The ADA (Americans with Disabilities Act) has federal laws in place that prohibit discrimination against people with disabilities, and mainly focus on equal opportunities in employment for the disabled, and accessibility for all in public spaces. There are specific guidelines all businesses must follow in order to be in compliance with the ADA standards. The ADA COVID-19 guidelines for employers are different from the average person.
The Worldwide Pandemic
On March 11, 2020, the World Health Organization (WHO) announced a global pandemic due to COVID-19. The COVID-19 pandemic has caused unprecedented changes and effects on our entire society, its impact still being felt in every aspect of our community. The COVID-19 pandemic was caused by a new virus that is highly contagious and is believed to have leaked from a lab doing biological warfare research in Wuhan, China.
Employers and the ADA COVID-19 Guidelines
The first thing that happened to address the current circumstances (that significantly affected employers) was the Families First Coronavirus Response Act. Funding for covered employers gave them the ability to provide paid sick leave for employees and expanded medical leave.

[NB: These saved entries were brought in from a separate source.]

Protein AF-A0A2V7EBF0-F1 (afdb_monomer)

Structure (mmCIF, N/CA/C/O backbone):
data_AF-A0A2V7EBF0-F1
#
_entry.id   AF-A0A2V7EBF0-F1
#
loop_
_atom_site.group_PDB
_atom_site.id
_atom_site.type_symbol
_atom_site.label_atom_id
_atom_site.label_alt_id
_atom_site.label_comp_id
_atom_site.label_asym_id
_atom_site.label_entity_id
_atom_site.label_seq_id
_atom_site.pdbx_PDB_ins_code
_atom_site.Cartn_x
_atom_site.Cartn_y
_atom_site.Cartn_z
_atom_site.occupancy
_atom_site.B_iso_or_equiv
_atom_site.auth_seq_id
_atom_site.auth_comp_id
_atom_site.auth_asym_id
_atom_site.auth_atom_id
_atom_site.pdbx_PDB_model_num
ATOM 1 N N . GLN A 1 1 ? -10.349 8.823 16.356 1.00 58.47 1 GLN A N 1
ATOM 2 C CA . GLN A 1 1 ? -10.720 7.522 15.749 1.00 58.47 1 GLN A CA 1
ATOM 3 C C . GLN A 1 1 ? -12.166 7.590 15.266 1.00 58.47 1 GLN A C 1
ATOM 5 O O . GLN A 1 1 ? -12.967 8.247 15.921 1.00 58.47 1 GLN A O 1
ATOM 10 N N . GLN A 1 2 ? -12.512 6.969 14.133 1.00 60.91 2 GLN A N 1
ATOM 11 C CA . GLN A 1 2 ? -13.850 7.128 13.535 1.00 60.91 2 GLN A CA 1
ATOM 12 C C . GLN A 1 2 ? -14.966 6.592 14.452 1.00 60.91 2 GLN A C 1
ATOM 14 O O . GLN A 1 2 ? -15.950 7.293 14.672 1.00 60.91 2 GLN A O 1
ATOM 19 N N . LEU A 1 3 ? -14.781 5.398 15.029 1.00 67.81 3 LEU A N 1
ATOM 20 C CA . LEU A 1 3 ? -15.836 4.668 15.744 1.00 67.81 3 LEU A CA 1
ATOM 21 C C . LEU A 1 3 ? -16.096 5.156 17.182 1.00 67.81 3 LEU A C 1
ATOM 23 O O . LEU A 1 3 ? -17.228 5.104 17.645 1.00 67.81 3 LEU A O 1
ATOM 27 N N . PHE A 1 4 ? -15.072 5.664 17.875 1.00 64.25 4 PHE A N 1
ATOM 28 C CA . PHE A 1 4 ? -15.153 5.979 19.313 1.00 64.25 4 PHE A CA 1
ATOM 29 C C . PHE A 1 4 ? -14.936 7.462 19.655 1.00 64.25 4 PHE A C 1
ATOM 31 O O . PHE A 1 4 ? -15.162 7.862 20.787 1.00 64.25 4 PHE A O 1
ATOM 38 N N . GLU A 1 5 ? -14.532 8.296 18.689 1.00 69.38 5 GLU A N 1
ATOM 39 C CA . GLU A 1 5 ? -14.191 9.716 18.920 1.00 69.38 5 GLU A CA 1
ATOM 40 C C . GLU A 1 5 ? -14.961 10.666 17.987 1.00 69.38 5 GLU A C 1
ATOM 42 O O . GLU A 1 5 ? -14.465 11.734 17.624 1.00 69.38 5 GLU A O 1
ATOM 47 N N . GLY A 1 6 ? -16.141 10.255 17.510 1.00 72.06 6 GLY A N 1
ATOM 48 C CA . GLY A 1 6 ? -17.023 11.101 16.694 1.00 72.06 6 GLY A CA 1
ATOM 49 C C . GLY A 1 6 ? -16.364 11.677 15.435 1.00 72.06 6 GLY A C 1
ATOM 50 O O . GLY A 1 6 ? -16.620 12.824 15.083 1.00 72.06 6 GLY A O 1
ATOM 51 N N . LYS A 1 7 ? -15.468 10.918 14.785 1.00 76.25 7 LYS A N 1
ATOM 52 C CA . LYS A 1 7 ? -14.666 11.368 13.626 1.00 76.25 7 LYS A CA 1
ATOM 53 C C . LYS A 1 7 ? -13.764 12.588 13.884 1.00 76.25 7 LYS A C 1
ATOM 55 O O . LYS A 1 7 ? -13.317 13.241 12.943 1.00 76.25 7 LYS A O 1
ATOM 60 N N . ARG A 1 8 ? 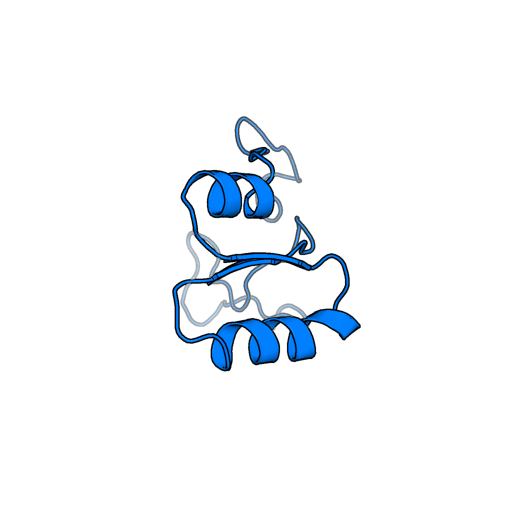-13.428 12.897 15.140 1.00 79.31 8 ARG A N 1
ATOM 61 C CA . ARG A 1 8 ? -12.458 13.952 15.456 1.00 79.31 8 ARG A CA 1
ATOM 62 C C . ARG A 1 8 ? -11.033 13.441 15.237 1.00 79.31 8 ARG A C 1
ATOM 64 O O . ARG A 1 8 ? -10.414 12.847 16.122 1.00 79.31 8 ARG A O 1
ATOM 71 N N . TYR A 1 9 ? -10.527 13.629 14.024 1.00 79.06 9 TYR A N 1
ATOM 72 C CA . TYR A 1 9 ? -9.169 13.250 13.636 1.00 79.06 9 TYR A CA 1
ATOM 73 C C . TYR A 1 9 ? -8.165 14.324 14.076 1.00 79.06 9 TYR A C 1
ATOM 75 O O . TYR A 1 9 ? -8.206 15.451 13.594 1.00 79.06 9 TYR A O 1
ATOM 83 N N . SER A 1 10 ? -7.252 13.979 14.984 1.00 82.12 10 SER A N 1
ATOM 84 C CA . SER A 1 10 ? -6.126 14.832 15.393 1.00 82.12 10 SER A CA 1
ATOM 85 C C . SER A 1 10 ? -4.820 14.101 15.097 1.00 82.12 10 SER A C 1
ATOM 87 O O . SER A 1 10 ? -4.689 12.941 15.483 1.00 82.12 10 SER A O 1
ATOM 89 N N . GLY A 1 11 ? -3.900 14.722 14.348 1.00 80.25 11 GLY A N 1
ATOM 90 C CA . GLY A 1 11 ? -2.574 14.159 14.032 1.00 80.25 11 GLY A CA 1
ATOM 91 C C . GLY A 1 11 ? -2.563 12.825 13.267 1.00 80.25 11 GLY A C 1
ATOM 92 O O . GLY A 1 11 ? -1.547 12.144 13.241 1.00 80.25 11 GLY A O 1
ATOM 93 N N . THR A 1 12 ? -3.689 12.426 12.676 1.00 80.75 12 THR A N 1
ATOM 94 C CA . THR A 1 12 ? -3.897 11.116 12.029 1.00 80.75 12 THR A CA 1
ATOM 95 C C . THR A 1 12 ? -4.030 11.163 10.503 1.00 80.75 12 THR A C 1
ATOM 97 O O . THR A 1 12 ? -3.710 10.155 9.872 1.00 80.75 12 THR A O 1
ATOM 100 N N . PRO A 1 13 ? -4.443 12.276 9.856 1.00 80.75 13 PRO A N 1
ATOM 101 C CA . PRO A 1 13 ? -4.356 12.384 8.405 1.00 80.75 13 PRO A CA 1
ATOM 102 C C . PRO A 1 13 ? -2.893 12.450 7.959 1.00 80.75 13 PRO A C 1
ATOM 104 O O . PRO A 1 13 ? -2.261 13.503 7.984 1.00 80.75 13 PRO A O 1
ATOM 107 N N . LEU A 1 14 ? -2.356 11.307 7.546 1.00 80.56 14 LEU A N 1
ATOM 108 C CA . LEU A 1 14 ? -1.045 11.225 6.918 1.00 80.56 14 LEU A CA 1
ATOM 109 C C . LEU A 1 14 ? -1.187 11.425 5.407 1.00 80.56 14 LEU A C 1
ATOM 111 O O . LEU A 1 14 ? -2.168 10.994 4.790 1.00 80.56 14 LEU A O 1
ATOM 115 N N . SER A 1 15 ? -0.203 12.106 4.828 1.00 84.44 15 SER A N 1
ATOM 116 C CA . SER A 1 15 ? 0.022 12.165 3.386 1.00 84.44 15 SER A CA 1
ATOM 117 C C . SER A 1 15 ? 1.371 11.517 3.087 1.00 84.44 15 SER A C 1
ATOM 119 O O . SER A 1 15 ? 2.277 11.558 3.920 1.00 84.44 15 SER A O 1
ATOM 121 N N . GLY A 1 16 ? 1.473 10.868 1.931 1.00 85.56 16 GLY A N 1
ATOM 122 C CA . GLY A 1 16 ? 2.702 10.252 1.440 1.00 85.56 16 GLY A CA 1
ATOM 123 C C . GLY A 1 16 ? 3.131 10.871 0.108 1.00 85.56 16 GLY A C 1
ATOM 124 O O . GLY A 1 16 ? 2.331 11.571 -0.522 1.00 85.56 16 GLY A O 1
ATOM 125 N N . PRO A 1 17 ? 4.378 10.632 -0.330 1.00 93.19 17 PRO A N 1
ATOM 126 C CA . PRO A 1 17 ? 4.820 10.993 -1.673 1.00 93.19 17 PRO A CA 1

The coronavirus disease set a new and different precedent, and during the pandemic would allow an employer to ask an employee who called in sick if they were experiencing symptoms of the coronavirus. Besides the ADA government website, other resources are suggested below.
Health-Related Questions, Temperature Taking Permitted
Normally, the ADA prohibits health questions once the employee begins work, but during the pandemic, it gives them more leeway in order to keep the workplace safe, and not put others at a higher risk. It also allows for them to screen employees coming in, by asking if they have symptoms of COVID-19 and even request the taking of body temperature for all employees before entering the workplace.
Other Requests Permitted
In addition, employers may request a doctor's note stating the worker is fit to return to the workforce upon returning from paid sick time. Employees can also be administered standard COVID-19 tests. Occupational safety within facilities is important to maintain for the prevention of spreading COVID-19.
Concerns about the interactive process during the pandemic may be addressed through the Department of Health and Human Services, which can also provide some guidance and resources for additional information. Additionally, the Centers for Disease Control and Prevention is to be used as guidance.
The Centers for Disease Control and Prevention
For official guidance, resources, and more information as it's learned about the COVID-19 pandemic, employers and others should depend on the Centers for Disease Control and Prevention. However, keep in mind that the information is always being updated, and the ADA will align with the newest reporting, so check the Centers for Disease Control and Prevention website often.
The Department of Health and Human Services
The Department of Health and Human Services suggests a medical diagnosis is necessary for positive coronavirus detection, and health care providers will have their own protective measures to follow. The Health Department can also provide some medical guidance and resources during the COVID-19 pandemic. This Department is not responsible for the current accuracy of the information, however, as it changes constantly.
Follow Current Standard Safety Protocols
Be sure to follow the current standard safety protocols on a national as well as your state level, as some states will require additional measures. Practice mask requirements and social distancing, and require employees to wash their hands often and sanitize their work area before, during, and after a shift. Make sure any employee who is experiencing symptoms leaves the workplace and goes into self-quarantine for 14 days.
ADA-Related Issues Summary
Let's go over the three areas that relate to the ADA specifically in employment and applicants.
- The ADA regulates an employer's questions regarding medical issues related to disabilities, as well as all medical examinations for employees regardless of whether a disability is present or not.
- The ADA states that a disabled employee cannot be prohibited from the workplace unless they present a direct threat to others, even with a reasonable accommodation request.
- The ADA requires employers to provide reasonable accommodations for disabled workers, as long as it does not incur any undue hardship such as too high of an expense, however, you should be able to find a compromise to any reasonable accommodation requests.
So you see, these issues directly relate to the pandemic but really don't change because of it, except in the specific ways we covered above. The only change relating to the current pandemic situation is the presence of symptoms, requiring body temperatures and/or testing for coronavirus, at the work facilities. You can find all the details here.
The only other issue we definitely need to mention is the importance of confidentiality, with regard to medical issues of employees, regardless of disability status. All information obtained that relates to medical information must be kept in a separate, hidden place inaccessible to anyone but you. Medical information is strictly regulated for any employee, and employers should guard this information carefully.